Start of SUPPLIED RECORDS
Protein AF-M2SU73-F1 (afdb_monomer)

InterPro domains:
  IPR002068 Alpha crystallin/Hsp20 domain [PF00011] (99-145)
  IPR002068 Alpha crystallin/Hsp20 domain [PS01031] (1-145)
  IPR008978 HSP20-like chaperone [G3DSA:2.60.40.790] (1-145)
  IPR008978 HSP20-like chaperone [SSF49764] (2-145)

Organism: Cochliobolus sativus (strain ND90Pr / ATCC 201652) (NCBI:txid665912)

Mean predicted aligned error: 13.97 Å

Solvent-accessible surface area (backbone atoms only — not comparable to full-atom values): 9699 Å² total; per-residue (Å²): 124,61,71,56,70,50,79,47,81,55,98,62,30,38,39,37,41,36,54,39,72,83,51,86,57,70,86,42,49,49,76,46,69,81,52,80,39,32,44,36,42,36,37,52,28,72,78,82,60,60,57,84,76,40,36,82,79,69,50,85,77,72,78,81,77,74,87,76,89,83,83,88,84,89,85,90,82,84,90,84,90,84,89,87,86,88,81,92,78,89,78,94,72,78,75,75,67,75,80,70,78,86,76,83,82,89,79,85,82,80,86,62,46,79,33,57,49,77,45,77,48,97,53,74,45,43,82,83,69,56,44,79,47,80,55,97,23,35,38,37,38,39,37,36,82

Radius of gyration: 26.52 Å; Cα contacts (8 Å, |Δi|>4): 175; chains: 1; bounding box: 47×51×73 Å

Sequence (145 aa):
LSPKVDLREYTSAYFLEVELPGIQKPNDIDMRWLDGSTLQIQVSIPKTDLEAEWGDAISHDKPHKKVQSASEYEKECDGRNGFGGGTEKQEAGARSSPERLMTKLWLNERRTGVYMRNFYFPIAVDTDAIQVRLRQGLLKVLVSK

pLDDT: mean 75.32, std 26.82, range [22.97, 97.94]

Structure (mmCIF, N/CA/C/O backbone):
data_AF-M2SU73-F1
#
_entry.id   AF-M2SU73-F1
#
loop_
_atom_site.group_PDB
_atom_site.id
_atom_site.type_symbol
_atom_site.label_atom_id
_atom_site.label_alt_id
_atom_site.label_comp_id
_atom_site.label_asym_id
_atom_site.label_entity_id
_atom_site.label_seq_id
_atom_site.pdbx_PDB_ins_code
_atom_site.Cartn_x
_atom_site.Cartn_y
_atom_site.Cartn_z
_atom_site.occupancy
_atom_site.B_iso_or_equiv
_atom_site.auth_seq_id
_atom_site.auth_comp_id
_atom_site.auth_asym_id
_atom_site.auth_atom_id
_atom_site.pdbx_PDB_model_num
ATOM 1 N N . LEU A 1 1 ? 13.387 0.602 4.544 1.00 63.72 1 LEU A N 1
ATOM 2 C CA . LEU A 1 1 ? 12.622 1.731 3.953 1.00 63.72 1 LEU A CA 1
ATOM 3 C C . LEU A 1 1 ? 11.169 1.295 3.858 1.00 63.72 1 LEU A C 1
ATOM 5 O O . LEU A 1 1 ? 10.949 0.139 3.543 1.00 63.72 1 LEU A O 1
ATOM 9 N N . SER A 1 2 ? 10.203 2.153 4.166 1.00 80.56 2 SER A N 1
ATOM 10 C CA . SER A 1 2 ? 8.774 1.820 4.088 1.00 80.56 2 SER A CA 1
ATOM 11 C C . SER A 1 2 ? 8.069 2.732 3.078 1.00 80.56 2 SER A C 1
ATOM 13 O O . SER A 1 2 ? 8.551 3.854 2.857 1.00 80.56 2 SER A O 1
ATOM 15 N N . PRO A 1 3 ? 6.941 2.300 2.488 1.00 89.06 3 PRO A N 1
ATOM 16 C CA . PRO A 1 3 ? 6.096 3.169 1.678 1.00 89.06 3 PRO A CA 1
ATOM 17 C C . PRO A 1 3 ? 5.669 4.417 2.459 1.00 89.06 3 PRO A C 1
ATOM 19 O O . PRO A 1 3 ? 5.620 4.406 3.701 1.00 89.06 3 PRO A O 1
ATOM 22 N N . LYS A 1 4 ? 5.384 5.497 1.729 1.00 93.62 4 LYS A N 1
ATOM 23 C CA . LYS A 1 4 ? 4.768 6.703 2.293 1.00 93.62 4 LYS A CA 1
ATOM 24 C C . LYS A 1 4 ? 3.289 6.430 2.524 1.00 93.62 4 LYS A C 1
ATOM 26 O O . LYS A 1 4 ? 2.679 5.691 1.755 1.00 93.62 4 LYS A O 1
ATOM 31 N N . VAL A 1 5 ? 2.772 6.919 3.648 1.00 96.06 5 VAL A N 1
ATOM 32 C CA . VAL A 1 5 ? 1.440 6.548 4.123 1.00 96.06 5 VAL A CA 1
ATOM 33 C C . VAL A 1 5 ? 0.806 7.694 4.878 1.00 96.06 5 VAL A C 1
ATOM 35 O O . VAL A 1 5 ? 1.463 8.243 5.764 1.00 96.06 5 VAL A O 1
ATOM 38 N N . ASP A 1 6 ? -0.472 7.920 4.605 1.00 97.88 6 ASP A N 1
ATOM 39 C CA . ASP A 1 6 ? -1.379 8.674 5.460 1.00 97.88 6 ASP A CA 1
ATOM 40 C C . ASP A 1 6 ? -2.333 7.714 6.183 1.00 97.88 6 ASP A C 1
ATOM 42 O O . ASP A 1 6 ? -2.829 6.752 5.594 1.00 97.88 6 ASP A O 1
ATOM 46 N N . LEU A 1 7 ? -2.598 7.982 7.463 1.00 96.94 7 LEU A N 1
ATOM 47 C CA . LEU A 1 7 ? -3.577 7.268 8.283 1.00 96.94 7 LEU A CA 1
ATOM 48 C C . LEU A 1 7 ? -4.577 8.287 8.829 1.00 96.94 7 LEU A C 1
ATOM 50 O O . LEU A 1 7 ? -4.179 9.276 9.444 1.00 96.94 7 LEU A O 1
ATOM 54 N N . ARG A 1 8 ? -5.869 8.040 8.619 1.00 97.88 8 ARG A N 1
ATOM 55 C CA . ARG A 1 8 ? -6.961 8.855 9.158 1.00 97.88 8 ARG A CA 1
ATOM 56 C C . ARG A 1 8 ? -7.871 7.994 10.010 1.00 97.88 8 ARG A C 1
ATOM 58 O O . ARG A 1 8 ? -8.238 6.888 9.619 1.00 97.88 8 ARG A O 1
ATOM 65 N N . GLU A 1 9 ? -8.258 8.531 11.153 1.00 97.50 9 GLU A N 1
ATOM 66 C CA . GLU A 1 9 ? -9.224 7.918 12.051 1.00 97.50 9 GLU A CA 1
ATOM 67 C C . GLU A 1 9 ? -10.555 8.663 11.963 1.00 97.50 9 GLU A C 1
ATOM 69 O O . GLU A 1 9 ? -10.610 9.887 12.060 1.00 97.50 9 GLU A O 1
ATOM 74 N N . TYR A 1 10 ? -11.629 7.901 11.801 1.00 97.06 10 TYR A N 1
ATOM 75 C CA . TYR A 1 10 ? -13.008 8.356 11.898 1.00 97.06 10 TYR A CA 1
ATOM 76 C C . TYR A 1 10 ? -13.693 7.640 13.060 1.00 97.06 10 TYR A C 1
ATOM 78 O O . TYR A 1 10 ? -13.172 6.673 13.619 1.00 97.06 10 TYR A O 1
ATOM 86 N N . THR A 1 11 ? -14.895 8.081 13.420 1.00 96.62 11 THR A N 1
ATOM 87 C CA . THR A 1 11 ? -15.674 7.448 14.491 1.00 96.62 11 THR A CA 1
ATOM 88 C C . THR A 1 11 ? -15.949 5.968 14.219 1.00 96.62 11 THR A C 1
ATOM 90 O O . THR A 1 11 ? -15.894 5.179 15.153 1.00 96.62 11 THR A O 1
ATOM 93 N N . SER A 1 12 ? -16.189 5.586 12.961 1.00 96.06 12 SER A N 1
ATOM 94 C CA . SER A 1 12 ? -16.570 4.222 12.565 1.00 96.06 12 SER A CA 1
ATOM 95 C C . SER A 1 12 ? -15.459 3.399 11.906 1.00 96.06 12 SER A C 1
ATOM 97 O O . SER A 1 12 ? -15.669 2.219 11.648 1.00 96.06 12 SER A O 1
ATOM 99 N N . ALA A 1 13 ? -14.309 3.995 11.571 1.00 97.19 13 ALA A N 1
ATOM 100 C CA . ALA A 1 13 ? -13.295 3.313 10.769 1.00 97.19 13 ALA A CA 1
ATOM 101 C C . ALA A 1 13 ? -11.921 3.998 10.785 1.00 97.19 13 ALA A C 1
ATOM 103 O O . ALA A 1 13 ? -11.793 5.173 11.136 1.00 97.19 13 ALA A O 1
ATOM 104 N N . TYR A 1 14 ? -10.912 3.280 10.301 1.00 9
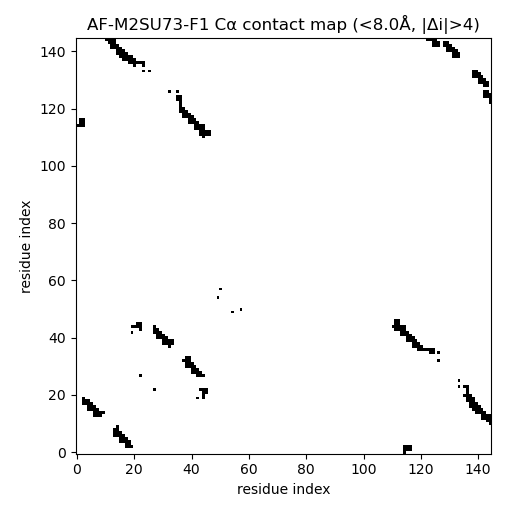7.94 14 TYR A N 1
ATOM 105 C CA . TYR A 1 14 ? -9.608 3.791 9.900 1.00 97.94 14 TYR A CA 1
ATOM 106 C C . TYR A 1 14 ? -9.460 3.749 8.375 1.00 97.94 14 TYR A C 1
ATOM 108 O O . TYR A 1 14 ? -9.851 2.780 7.724 1.00 97.94 14 TYR A O 1
ATOM 116 N N . PHE A 1 15 ? -8.853 4.790 7.807 1.00 97.88 15 PHE A N 1
ATOM 117 C CA . PHE A 1 15 ? -8.483 4.864 6.395 1.00 97.88 15 PHE A CA 1
ATOM 118 C C . PHE A 1 15 ? -6.971 4.995 6.254 1.00 97.88 15 PHE A C 1
ATOM 120 O O . PHE A 1 15 ? -6.374 5.909 6.822 1.00 97.88 15 PHE A O 1
ATOM 127 N N . LEU A 1 16 ? -6.365 4.118 5.459 1.00 97.81 16 LEU A N 1
ATOM 128 C CA . LEU A 1 16 ? -4.957 4.188 5.092 1.00 97.81 16 LEU A CA 1
ATOM 129 C C . LEU A 1 16 ? -4.838 4.513 3.608 1.00 97.81 16 LEU A C 1
ATOM 131 O O . LEU A 1 16 ? -5.514 3.901 2.781 1.00 97.81 16 LEU A O 1
ATOM 135 N N . GLU A 1 17 ? -3.937 5.426 3.268 1.00 97.75 17 GLU A N 1
ATOM 136 C CA . GLU A 1 17 ? -3.534 5.709 1.892 1.00 97.75 17 GLU A CA 1
ATOM 137 C C . GLU A 1 17 ? -2.032 5.470 1.765 1.00 97.75 17 GLU A C 1
ATOM 139 O O . GLU A 1 17 ? -1.239 6.171 2.382 1.00 97.75 17 GLU A O 1
ATOM 144 N N . VAL A 1 18 ? -1.637 4.450 1.004 1.00 96.00 18 VAL A N 1
ATOM 145 C CA . VAL A 1 18 ? -0.251 3.988 0.871 1.00 96.00 18 VAL A CA 1
ATOM 146 C C . VAL A 1 18 ? 0.234 4.232 -0.555 1.00 96.00 18 VAL A C 1
ATOM 148 O O . VAL A 1 18 ? -0.324 3.685 -1.509 1.00 96.00 18 VAL A O 1
ATOM 151 N N . GLU A 1 19 ? 1.290 5.029 -0.712 1.00 95.19 19 GLU A N 1
ATOM 152 C CA . GLU A 1 19 ? 1.915 5.285 -2.014 1.00 95.19 19 GLU A CA 1
ATOM 153 C C . GLU A 1 19 ? 2.737 4.076 -2.477 1.00 95.19 19 GLU A C 1
ATOM 155 O O . GLU A 1 19 ? 3.764 3.738 -1.882 1.00 95.19 19 GLU A O 1
ATOM 160 N N . LEU A 1 20 ? 2.307 3.462 -3.577 1.00 93.62 20 LEU A N 1
ATOM 161 C CA . LEU A 1 20 ? 2.884 2.284 -4.224 1.00 93.62 20 LEU A CA 1
ATOM 162 C C . LEU A 1 20 ? 3.115 2.527 -5.735 1.00 93.62 20 LEU A C 1
ATOM 164 O O . LEU A 1 20 ? 2.514 1.852 -6.581 1.00 93.62 20 LEU A O 1
ATOM 168 N N . PRO A 1 21 ? 3.969 3.494 -6.121 1.00 91.88 21 PRO A N 1
ATOM 169 C CA . PRO A 1 21 ? 4.233 3.783 -7.526 1.00 91.88 21 PRO A CA 1
ATOM 170 C C . PRO A 1 21 ? 4.875 2.582 -8.233 1.00 91.88 21 PRO A C 1
ATOM 172 O O . PRO A 1 21 ? 5.811 1.966 -7.726 1.00 91.88 21 PRO A O 1
ATOM 175 N N . GLY A 1 22 ? 4.390 2.274 -9.437 1.00 88.81 22 GLY A N 1
ATOM 176 C CA . GLY A 1 22 ? 4.873 1.148 -10.244 1.00 88.81 22 GLY A CA 1
ATOM 177 C C . GLY A 1 22 ? 4.184 -0.191 -9.962 1.00 88.81 22 GLY A C 1
ATOM 178 O O . GLY A 1 22 ? 4.421 -1.139 -10.703 1.00 88.81 22 GLY A O 1
ATOM 179 N N . ILE A 1 23 ? 3.300 -0.269 -8.963 1.00 90.88 23 ILE A N 1
ATOM 180 C CA . ILE A 1 23 ? 2.442 -1.439 -8.749 1.00 90.88 23 ILE A CA 1
ATOM 181 C C . ILE A 1 23 ? 1.175 -1.308 -9.591 1.00 90.88 23 ILE A C 1
ATOM 183 O O . ILE A 1 23 ? 0.442 -0.323 -9.476 1.00 90.88 23 ILE A O 1
ATOM 187 N N . GLN A 1 24 ? 0.904 -2.314 -10.423 1.00 83.44 24 GLN A N 1
ATOM 188 C CA . GLN A 1 24 ? -0.314 -2.361 -11.239 1.00 83.44 24 GLN A CA 1
ATOM 189 C C . GLN A 1 24 ? -1.269 -3.473 -10.822 1.00 83.44 24 GLN A C 1
ATOM 191 O O . GLN A 1 24 ? -2.486 -3.308 -10.927 1.00 83.44 24 GLN A O 1
ATOM 196 N N . LYS A 1 25 ? -0.736 -4.607 -10.361 1.00 84.44 25 LYS A N 1
ATOM 197 C CA . LYS A 1 25 ? -1.531 -5.789 -10.048 1.00 84.44 25 LYS A CA 1
ATOM 198 C C . LYS A 1 25 ? -1.697 -5.906 -8.533 1.00 84.44 25 LYS A C 1
ATOM 200 O O . LYS A 1 25 ? -0.719 -5.744 -7.808 1.00 84.44 25 LYS A O 1
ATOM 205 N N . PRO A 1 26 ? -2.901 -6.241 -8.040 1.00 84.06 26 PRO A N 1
End of SUPPLIED RECORDS
PROBLEM DESCRIPTION: Word for word, restate the lines of the listing above starting at the line with "ATOM 75 C CA" and ending at the line with "ATOM 78 O O", and nothing outside them.

ANSWER TO THIS EXERCISE:
ATOM 75 C CA . TYR A 1 10 ? -13.008 8.356 11.898 1.00 97.06 10 TYR A CA 1
ATOM 76 C C . TYR A 1 10 ? -13.693 7.640 13.060 1.00 97.06 10 TYR A C 1
ATOM 78 O O . TYR A 1 10 ? -13.172 6.673 13.619 1.00 97.06 10 TYR A O 1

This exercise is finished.